** Instructions for the task **
Two lines in the data below mark the range: the one with "ATOM 130 O O" and the one with "ATOM 146 O O". Return both, along with every line between them, exactly.

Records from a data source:

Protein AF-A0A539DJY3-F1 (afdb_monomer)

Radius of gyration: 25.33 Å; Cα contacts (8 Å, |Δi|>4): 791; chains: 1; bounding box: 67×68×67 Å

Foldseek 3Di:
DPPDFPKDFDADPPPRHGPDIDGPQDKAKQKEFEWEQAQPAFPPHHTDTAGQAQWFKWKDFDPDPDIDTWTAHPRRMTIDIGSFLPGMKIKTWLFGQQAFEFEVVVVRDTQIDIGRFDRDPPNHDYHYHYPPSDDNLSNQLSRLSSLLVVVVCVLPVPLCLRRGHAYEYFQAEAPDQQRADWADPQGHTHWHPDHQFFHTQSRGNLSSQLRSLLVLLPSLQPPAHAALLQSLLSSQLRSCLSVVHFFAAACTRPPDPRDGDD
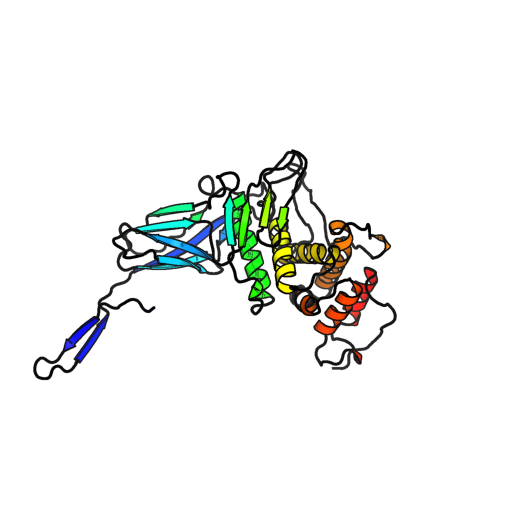GLCDAAAPPVQPDPDNNRSNSLVNNLLVQLCVVPHSSVSVNLSNQLCNQNHRDQQSSLVSSQCSQADPNDCQQGGPCRVVSLVSCVSRHYYDPPDDHHHDD

Sequence (363 aa):
MVPAGWWIGFVDAGDGTLLWRFNAGHHVEATGQVTADIEPMTQGDPLIQSPMPHLLMVATGGGLAGQLTVPTDGKGNYVLTTPDPTGRQLRIPLAGAYGTIVDAAAEFATPESLVALPGTSPLEFPLNLGSPQYPQSALDAYHFGALAHDYIKGVDPSLHAVDFSVPIIVDYPLPGANLCNAFWDGKQLVFFTAGDACANSARVATVVMHEYGHLVTDHQYRPFFPSGAMHEGFSDYQAATMTDQPIIGPGWRPGSIPDYIRRIDVDRAFPGDASGESHNDGLIIASTLWDLRELLGAALVDSLWHYARYGYADNFDDYFVDFLLTDDDNGNIYDGTPHFTPIVNRFRAHGIGDYGIHVSHHP

pLDDT: mean 91.15, std 11.53, range [31.77, 98.88]

Mean predicted aligned error: 7.05 Å

Solvent-accessible surface area (backbone atoms only — not comparable to full-atom values): 19184 Å² total; per-residue (Å²): 131,82,75,86,69,46,69,51,68,48,57,42,91,88,80,63,48,77,76,45,72,46,71,69,61,62,69,44,64,40,32,30,39,35,29,28,56,26,46,81,47,21,74,87,46,76,66,41,84,39,57,41,44,37,28,49,24,36,40,42,59,59,84,58,94,63,78,43,77,35,50,21,39,89,69,4,39,35,66,43,78,36,71,61,53,45,72,20,30,39,36,44,43,53,33,29,60,57,34,28,38,25,29,48,80,58,81,56,38,56,53,54,51,76,45,75,45,70,69,57,86,79,39,74,56,70,41,76,47,44,74,86,70,34,56,63,42,51,49,25,34,51,43,36,41,43,50,45,51,52,51,50,42,69,73,41,73,79,61,61,77,68,76,42,53,37,45,35,34,24,47,33,77,57,93,42,72,76,55,75,55,65,43,54,78,90,73,38,40,41,15,22,40,56,47,85,62,19,41,33,31,26,29,16,40,33,43,36,23,20,35,49,27,41,51,51,50,52,54,66,30,58,96,55,64,55,33,62,23,55,48,42,10,51,6,50,40,47,18,17,62,77,66,74,41,49,61,37,29,49,42,30,35,63,96,41,82,94,35,54,74,49,59,29,84,52,89,29,28,50,71,84,58,55,75,92,42,36,71,65,36,4,33,25,59,18,10,36,51,45,57,45,21,76,74,73,33,55,77,57,42,57,43,36,61,58,56,16,50,75,66,55,38,50,49,65,47,51,37,49,51,27,34,48,64,53,51,36,86,81,88,50,71,87,34,24,23,88,57,38,68,67,50,52,54,41,36,46,71,24,47,35,57,76,91,83,77,83,58,71,59,66,136

Structure (mmCIF, N/CA/C/O backbone):
data_AF-A0A539DJY3-F1
#
_entry.id   AF-A0A539DJY3-F1
#
loop_
_atom_site.group_PDB
_atom_site.id
_atom_site.type_symbol
_atom_site.label_atom_id
_atom_site.label_alt_id
_atom_site.label_comp_id
_atom_site.label_asym_id
_atom_site.label_entity_id
_atom_site.label_seq_id
_atom_site.pdbx_PDB_ins_code
_atom_site.Cartn_x
_atom_site.Cartn_y
_atom_site.Cartn_z
_atom_site.occupancy
_atom_site.B_iso_or_equiv
_atom_site.auth_seq_id
_atom_site.auth_comp_id
_atom_site.auth_asym_id
_atom_site.auth_atom_id
_atom_site.pdbx_PDB_model_num
ATOM 1 N N . MET A 1 1 ? -15.311 -22.519 18.296 1.00 33.59 1
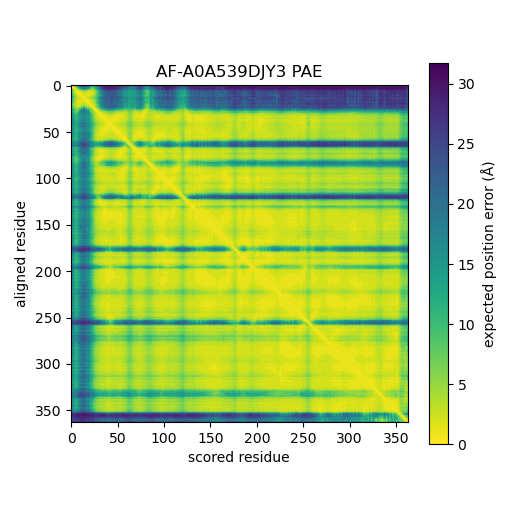 MET A N 1
ATOM 2 C CA . MET A 1 1 ? -15.998 -23.236 19.393 1.00 33.59 1 MET A CA 1
ATOM 3 C C . MET A 1 1 ? -17.426 -22.711 19.412 1.00 33.59 1 MET A C 1
ATOM 5 O O . MET A 1 1 ? -17.587 -21.511 19.576 1.00 33.59 1 MET A O 1
ATOM 9 N N . VAL A 1 2 ? -18.435 -23.533 19.108 1.00 31.77 2 VAL A N 1
ATOM 10 C CA . VAL A 1 2 ? -19.841 -23.084 19.176 1.00 31.77 2 VAL A CA 1
ATOM 11 C C . VAL A 1 2 ? -20.120 -22.720 20.639 1.00 31.77 2 VAL A C 1
ATOM 13 O O . VAL A 1 2 ? -19.739 -23.519 21.501 1.00 31.77 2 VAL A O 1
ATOM 16 N N . PRO A 1 3 ? -20.695 -21.545 20.958 1.00 45.97 3 PRO A N 1
ATOM 17 C CA . PRO A 1 3 ? -20.960 -21.187 22.345 1.00 45.97 3 PRO A CA 1
ATOM 18 C C . PRO A 1 3 ? -21.797 -22.283 23.011 1.00 45.97 3 PRO A C 1
ATOM 20 O O . PRO A 1 3 ? -22.695 -22.860 22.391 1.00 45.97 3 PRO A O 1
ATOM 23 N N . ALA A 1 4 ? -21.466 -22.611 24.262 1.00 50.06 4 ALA A N 1
ATOM 24 C CA . ALA A 1 4 ? -22.213 -23.589 25.040 1.00 50.06 4 ALA A CA 1
ATOM 25 C C . ALA A 1 4 ? -23.672 -23.115 25.151 1.00 50.06 4 ALA A C 1
ATOM 27 O O . ALA A 1 4 ? -23.962 -22.136 25.833 1.00 50.06 4 ALA A O 1
ATOM 28 N N . GLY A 1 5 ? -24.581 -23.767 24.425 1.00 58.59 5 GLY A N 1
ATOM 29 C CA . GLY A 1 5 ? -25.997 -23.408 24.453 1.00 58.59 5 GLY A CA 1
ATOM 30 C C . GLY A 1 5 ? -26.614 -23.739 25.810 1.00 58.59 5 GLY A C 1
ATOM 31 O O . GLY A 1 5 ? -26.356 -24.807 26.371 1.00 58.59 5 GLY A O 1
ATOM 32 N N . TRP A 1 6 ? -27.459 -22.849 26.328 1.00 69.06 6 TRP A N 1
ATOM 33 C CA . TRP A 1 6 ? -28.360 -23.193 27.421 1.00 69.06 6 TRP A CA 1
ATOM 34 C C . TRP A 1 6 ? -29.563 -23.904 26.812 1.00 69.06 6 TRP A C 1
ATOM 36 O O . TRP A 1 6 ? -30.468 -23.274 26.282 1.00 69.06 6 TRP A O 1
ATOM 46 N N . TRP A 1 7 ? -29.565 -25.232 26.837 1.00 77.38 7 TRP A N 1
ATOM 47 C CA . TRP A 1 7 ? -30.644 -26.015 26.244 1.00 77.38 7 TRP A CA 1
ATOM 48 C C . TRP A 1 7 ? -31.733 -26.305 27.271 1.00 77.38 7 TRP A C 1
ATOM 50 O O . TRP A 1 7 ? -31.451 -26.834 28.346 1.00 77.38 7 TRP A O 1
ATOM 60 N N . ILE A 1 8 ? -32.981 -26.009 26.917 1.00 82.19 8 ILE A N 1
ATOM 61 C CA . ILE A 1 8 ? -34.151 -26.516 27.630 1.00 82.19 8 ILE A CA 1
ATOM 62 C C . ILE A 1 8 ? -34.680 -27.707 26.836 1.00 82.19 8 ILE A C 1
ATOM 64 O O . ILE A 1 8 ? -35.041 -27.585 25.663 1.00 82.19 8 ILE A O 1
ATOM 68 N N . GLY A 1 9 ? -34.677 -28.872 27.482 1.00 89.19 9 GLY A N 1
ATOM 69 C CA . GLY A 1 9 ? -35.252 -30.106 26.963 1.00 89.19 9 GLY A CA 1
ATOM 70 C C . GLY A 1 9 ? -36.568 -30.421 27.662 1.00 89.19 9 GLY A C 1
ATOM 71 O O . GLY A 1 9 ? -36.634 -30.399 28.889 1.00 89.19 9 GLY A O 1
ATOM 72 N N . PHE A 1 10 ? -37.600 -30.743 26.891 1.00 89.56 10 PHE A N 1
ATOM 73 C CA . PHE A 1 10 ? -38.802 -31.389 27.401 1.00 89.56 10 PHE A CA 1
ATOM 74 C C . PHE A 1 10 ? -38.620 -32.897 27.254 1.00 89.56 10 PHE A C 1
ATOM 76 O O . PHE A 1 10 ? -38.416 -33.391 26.145 1.00 89.56 10 PHE A O 1
ATOM 83 N N . VAL A 1 11 ? -38.663 -33.613 28.372 1.00 93.38 11 VAL A N 1
ATOM 84 C CA . VAL A 1 11 ? -38.532 -35.073 28.439 1.00 93.38 11 VAL A CA 1
ATOM 85 C C . VAL A 1 11 ? -39.844 -35.689 28.903 1.00 93.38 11 VAL A C 1
ATOM 87 O O . VAL A 1 11 ? -40.518 -35.134 29.772 1.00 93.38 11 VAL A O 1
ATOM 90 N N . ASP A 1 12 ? -40.202 -36.824 28.313 1.00 90.62 12 ASP A N 1
ATOM 91 C CA . ASP A 1 12 ? -41.323 -37.642 28.755 1.00 90.62 12 ASP A CA 1
ATOM 92 C C . ASP A 1 12 ? -41.051 -38.152 30.177 1.00 90.62 12 ASP A C 1
ATOM 94 O O . ASP A 1 12 ? -39.981 -38.685 30.477 1.00 90.62 12 ASP A O 1
ATOM 98 N N . ALA A 1 13 ? -42.013 -37.950 31.076 1.00 89.31 13 ALA A N 1
ATOM 99 C CA . ALA A 1 13 ? -41.848 -38.268 32.490 1.00 89.31 13 ALA A CA 1
ATOM 100 C C . ALA A 1 13 ? -41.933 -39.776 32.801 1.00 89.31 13 ALA A C 1
ATOM 102 O O . ALA A 1 13 ? -41.523 -40.189 33.885 1.00 89.31 13 ALA A O 1
ATOM 103 N N . GLY A 1 14 ? -42.492 -40.587 31.898 1.00 91.94 14 GLY A N 1
ATOM 104 C CA . GLY A 1 14 ? -42.675 -42.026 32.071 1.00 91.94 14 GLY A CA 1
ATOM 105 C C . GLY A 1 14 ? -41.493 -42.857 31.577 1.00 91.94 14 GLY A C 1
ATOM 106 O O . GLY A 1 14 ? -41.167 -43.866 32.204 1.00 91.94 14 GLY A O 1
ATOM 107 N N . ASP A 1 15 ? -40.844 -42.440 30.486 1.00 92.69 15 ASP A N 1
ATOM 108 C CA . ASP A 1 15 ? -39.755 -43.206 29.861 1.00 92.69 15 ASP A CA 1
ATOM 109 C C . ASP A 1 15 ? -38.447 -42.423 29.634 1.00 92.69 15 ASP A C 1
ATOM 111 O O . ASP A 1 15 ? -37.433 -43.014 29.258 1.00 92.69 15 ASP A O 1
ATOM 115 N N . GLY A 1 16 ? -38.427 -41.116 29.918 1.00 90.69 16 GLY A N 1
ATOM 116 C CA . GLY A 1 16 ? -37.242 -40.268 29.775 1.00 90.69 16 GLY A CA 1
ATOM 117 C C . GLY A 1 16 ? -36.916 -39.867 28.334 1.00 90.69 16 GLY A C 1
ATOM 118 O O . GLY A 1 16 ? -35.858 -39.277 28.096 1.00 90.69 16 GLY A O 1
ATOM 119 N N . THR A 1 17 ? -37.789 -40.157 27.366 1.00 93.81 17 THR A N 1
ATOM 120 C CA . THR A 1 17 ? -37.584 -39.792 25.960 1.00 93.81 17 THR A CA 1
ATOM 121 C C . THR A 1 17 ? -37.540 -38.275 25.797 1.00 93.81 17 THR A C 1
ATOM 123 O O . THR A 1 17 ? -38.417 -37.558 26.272 1.00 93.81 17 THR A O 1
ATOM 126 N N . LEU A 1 18 ? -36.534 -37.752 25.088 1.00 90.50 18 LEU A N 1
ATOM 127 C CA . LEU A 1 18 ? -36.480 -36.334 24.730 1.00 90.50 18 LEU A CA 1
ATOM 128 C C . LEU A 1 18 ? -37.557 -36.025 23.683 1.00 90.50 18 LEU A C 1
ATOM 130 O O . LEU A 1 18 ? -37.427 -36.409 22.523 1.00 90.50 18 LEU A O 1
ATOM 134 N N . LEU A 1 19 ? -38.597 -35.302 24.091 1.00 91.00 19 LEU A N 1
ATOM 135 C CA . LEU A 1 19 ? -39.711 -34.904 23.230 1.00 91.00 19 LEU A CA 1
ATOM 136 C C . LEU A 1 19 ? -39.359 -33.676 22.390 1.00 91.00 19 LEU A C 1
ATOM 138 O O . LEU A 1 19 ? -39.758 -33.563 21.233 1.00 91.00 19 LEU A O 1
ATOM 142 N N . TRP A 1 20 ? -38.618 -32.738 22.980 1.00 84.50 20 TRP A N 1
ATOM 143 C CA . TRP A 1 20 ? -38.245 -31.492 22.324 1.00 84.50 20 TRP A CA 1
ATOM 144 C C . TRP A 1 20 ? -37.017 -30.876 22.987 1.00 84.50 20 TRP A C 1
ATOM 146 O O . TRP A 1 20 ? -36.829 -31.010 24.194 1.00 84.50 20 TRP A O 1
ATOM 156 N N . ARG A 1 21 ? -36.202 -30.144 22.225 1.00 85.81 21 ARG A N 1
ATOM 157 C CA . ARG A 1 21 ? -35.154 -29.280 22.781 1.00 85.81 21 ARG A CA 1
ATOM 158 C C . ARG A 1 21 ? -35.104 -27.956 22.041 1.00 85.81 21 ARG A C 1
ATOM 160 O O . ARG A 1 21 ? -35.234 -27.931 20.820 1.00 85.81 21 ARG A O 1
ATOM 167 N N . PHE A 1 22 ? -34.849 -26.878 22.763 1.00 78.50 22 PHE A N 1
ATOM 168 C CA . PHE A 1 22 ? -34.549 -25.580 22.170 1.00 78.50 22 PHE A CA 1
ATOM 169 C C . PHE A 1 22 ? -33.437 -24.885 22.953 1.00 78.50 22 PHE A C 1
ATOM 171 O O . PHE A 1 22 ? -33.219 -25.169 24.133 1.00 78.50 22 PHE A O 1
ATOM 178 N N . ASN A 1 23 ? -32.700 -24.009 22.275 1.00 73.88 23 ASN A N 1
ATOM 179 C CA . ASN A 1 23 ? -31.711 -23.162 22.923 1.00 73.88 23 ASN A CA 1
ATOM 180 C C . ASN A 1 23 ? -32.450 -21.986 23.578 1.00 73.88 23 ASN A C 1
ATOM 182 O O . ASN A 1 23 ? -33.110 -21.214 22.890 1.00 73.88 23 ASN A O 1
ATOM 186 N N . ALA A 1 24 ? -32.369 -21.889 24.898 1.00 69.12 24 ALA A N 1
ATOM 187 C CA . ALA A 1 24 ? -32.887 -20.793 25.708 1.00 69.12 24 ALA A CA 1
ATOM 188 C C . ALA A 1 24 ? -31.867 -19.657 25.890 1.00 69.12 24 ALA A C 1
ATOM 190 O O . ALA A 1 24 ? -32.174 -18.645 26.516 1.00 69.12 24 ALA A O 1
ATOM 191 N N . GLY A 1 25 ? -30.651 -19.806 25.356 1.00 64.44 25 GLY A N 1
ATOM 192 C CA . GLY A 1 25 ? -29.695 -18.713 25.247 1.00 64.44 25 GLY A CA 1
ATOM 193 C C . GLY A 1 25 ? -30.234 -17.635 24.312 1.00 64.44 25 GLY A C 1
ATOM 194 O O . GLY A 1 25 ? -30.236 -17.808 23.095 1.00 64.44 25 GLY A O 1
ATOM 195 N N . HIS A 1 26 ? -30.694 -16.526 24.886 1.00 65.56 26 HIS A N 1
ATOM 196 C CA . HIS A 1 26 ? -30.996 -15.317 24.133 1.00 65.56 26 HIS A CA 1
ATOM 197 C C . HIS A 1 26 ? -29.696 -14.547 23.900 1.00 65.56 26 HIS A C 1
ATOM 199 O O . HIS A 1 26 ? -28.932 -14.299 24.833 1.00 65.56 26 HIS A O 1
ATOM 205 N N . HIS A 1 27 ? -29.452 -14.185 22.646 1.00 72.81 27 HIS A N 1
ATOM 206 C CA . HIS A 1 27 ? -28.356 -13.313 22.253 1.00 72.81 27 HIS A CA 1
ATOM 207 C C . HIS A 1 27 ? -28.932 -12.079 21.575 1.00 72.81 27 HIS A C 1
ATOM 209 O O . HIS A 1 27 ? -29.985 -12.136 20.938 1.00 72.81 27 HIS A O 1
ATOM 215 N N . VAL A 1 28 ? -28.222 -10.973 21.719 1.00 75.12 28 VAL A N 1
ATOM 216 C CA . VAL A 1 28 ? -28.474 -9.730 21.013 1.00 75.12 28 VAL A CA 1
ATOM 217 C C . VAL A 1 28 ? -27.242 -9.429 20.175 1.00 75.12 28 VAL A C 1
ATOM 219 O O . VAL A 1 28 ? -26.110 -9.627 20.624 1.00 75.12 28 VAL A O 1
ATOM 222 N N . GLU A 1 29 ? -27.463 -8.991 18.946 1.00 82.75 29 GLU A N 1
ATOM 223 C CA . GLU A 1 29 ? -26.395 -8.564 18.053 1.00 82.75 29 GLU A CA 1
ATOM 224 C C . GLU A 1 29 ? -26.284 -7.049 18.111 1.00 82.75 29 GLU A C 1
ATOM 226 O O . GLU A 1 29 ? -27.248 -6.346 17.814 1.00 82.75 29 GLU A O 1
ATOM 231 N N . ALA A 1 30 ? -25.114 -6.562 18.519 1.00 84.62 30 ALA A N 1
ATOM 232 C CA . ALA A 1 30 ? -24.705 -5.189 18.282 1.00 84.62 30 ALA A CA 1
ATOM 233 C C . ALA A 1 30 ? -23.899 -5.149 16.988 1.00 84.62 30 ALA A C 1
ATOM 235 O O . ALA A 1 30 ? -22.910 -5.863 16.848 1.00 84.62 30 ALA A O 1
ATOM 236 N N . THR A 1 31 ? -24.340 -4.337 16.041 1.00 90.19 31 THR A N 1
ATOM 237 C CA . THR A 1 31 ? -23.747 -4.221 14.708 1.00 90.19 31 THR A CA 1
ATOM 238 C C . THR A 1 31 ? -23.360 -2.780 14.448 1.00 90.19 31 THR A C 1
ATOM 240 O O . THR A 1 31 ? -23.916 -1.869 15.054 1.00 90.19 31 THR A O 1
ATOM 243 N N . GLY A 1 32 ? -22.419 -2.546 13.550 1.00 93.12 32 GLY A N 1
ATOM 244 C CA . GLY A 1 32 ? -22.076 -1.195 13.137 1.00 93.12 32 GLY A CA 1
ATOM 245 C C . GLY A 1 32 ? -20.899 -1.192 12.186 1.00 93.12 32 GLY A C 1
ATOM 246 O O . GLY A 1 32 ? -20.326 -2.239 11.891 1.00 93.12 32 GLY A O 1
ATOM 247 N N . GLN A 1 33 ? -20.534 -0.002 11.733 1.00 96.19 33 GLN A N 1
ATOM 248 C CA . GLN A 1 33 ? -19.328 0.230 10.955 1.00 96.19 33 GLN A CA 1
ATOM 249 C C . GLN A 1 33 ? -18.350 1.056 11.788 1.00 96.19 33 GLN A C 1
ATOM 251 O O . GLN A 1 33 ? -18.757 2.016 12.445 1.00 96.19 33 GLN A O 1
ATOM 256 N N . VAL A 1 34 ? -17.076 0.673 11.774 1.00 97.56 34 VAL A N 1
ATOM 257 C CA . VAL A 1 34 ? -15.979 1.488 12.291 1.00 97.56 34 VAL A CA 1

** Task solution **
ATOM 130 O O . LEU A 1 18 ? -37.427 -36.409 22.523 1.00 90.50 18 LEU A O 1
ATOM 134 N N . LEU A 1 19 ? -38.597 -35.302 24.091 1.00 91.00 19 LEU A N 1
ATOM 135 C CA . LEU A 1 19 ? -39.711 -34.904 23.230 1.00 91.00 19 LEU A CA 1
ATOM 136 C C . LEU A 1 19 ? -39.359 -33.676 22.390 1.00 91.00 19 LEU A C 1
ATOM 138 O O . LEU A 1 19 ? -39.758 -33.563 21.233 1.00 91.00 19 LEU A O 1
ATOM 142 N N . TRP A 1 20 ? -38.618 -32.738 22.980 1.00 84.50 20 TRP A N 1
ATOM 143 C CA . TRP A 1 20 ? -38.245 -31.492 22.324 1.00 84.50 20 TRP A CA 1
ATOM 144 C C . TRP A 1 20 ? -37.017 -30.876 22.987 1.00 84.50 20 TRP A C 1
ATOM 146 O O . TRP A 1 20 ? -36.829 -31.010 24.194 1.00 84.50 20 TRP A O 1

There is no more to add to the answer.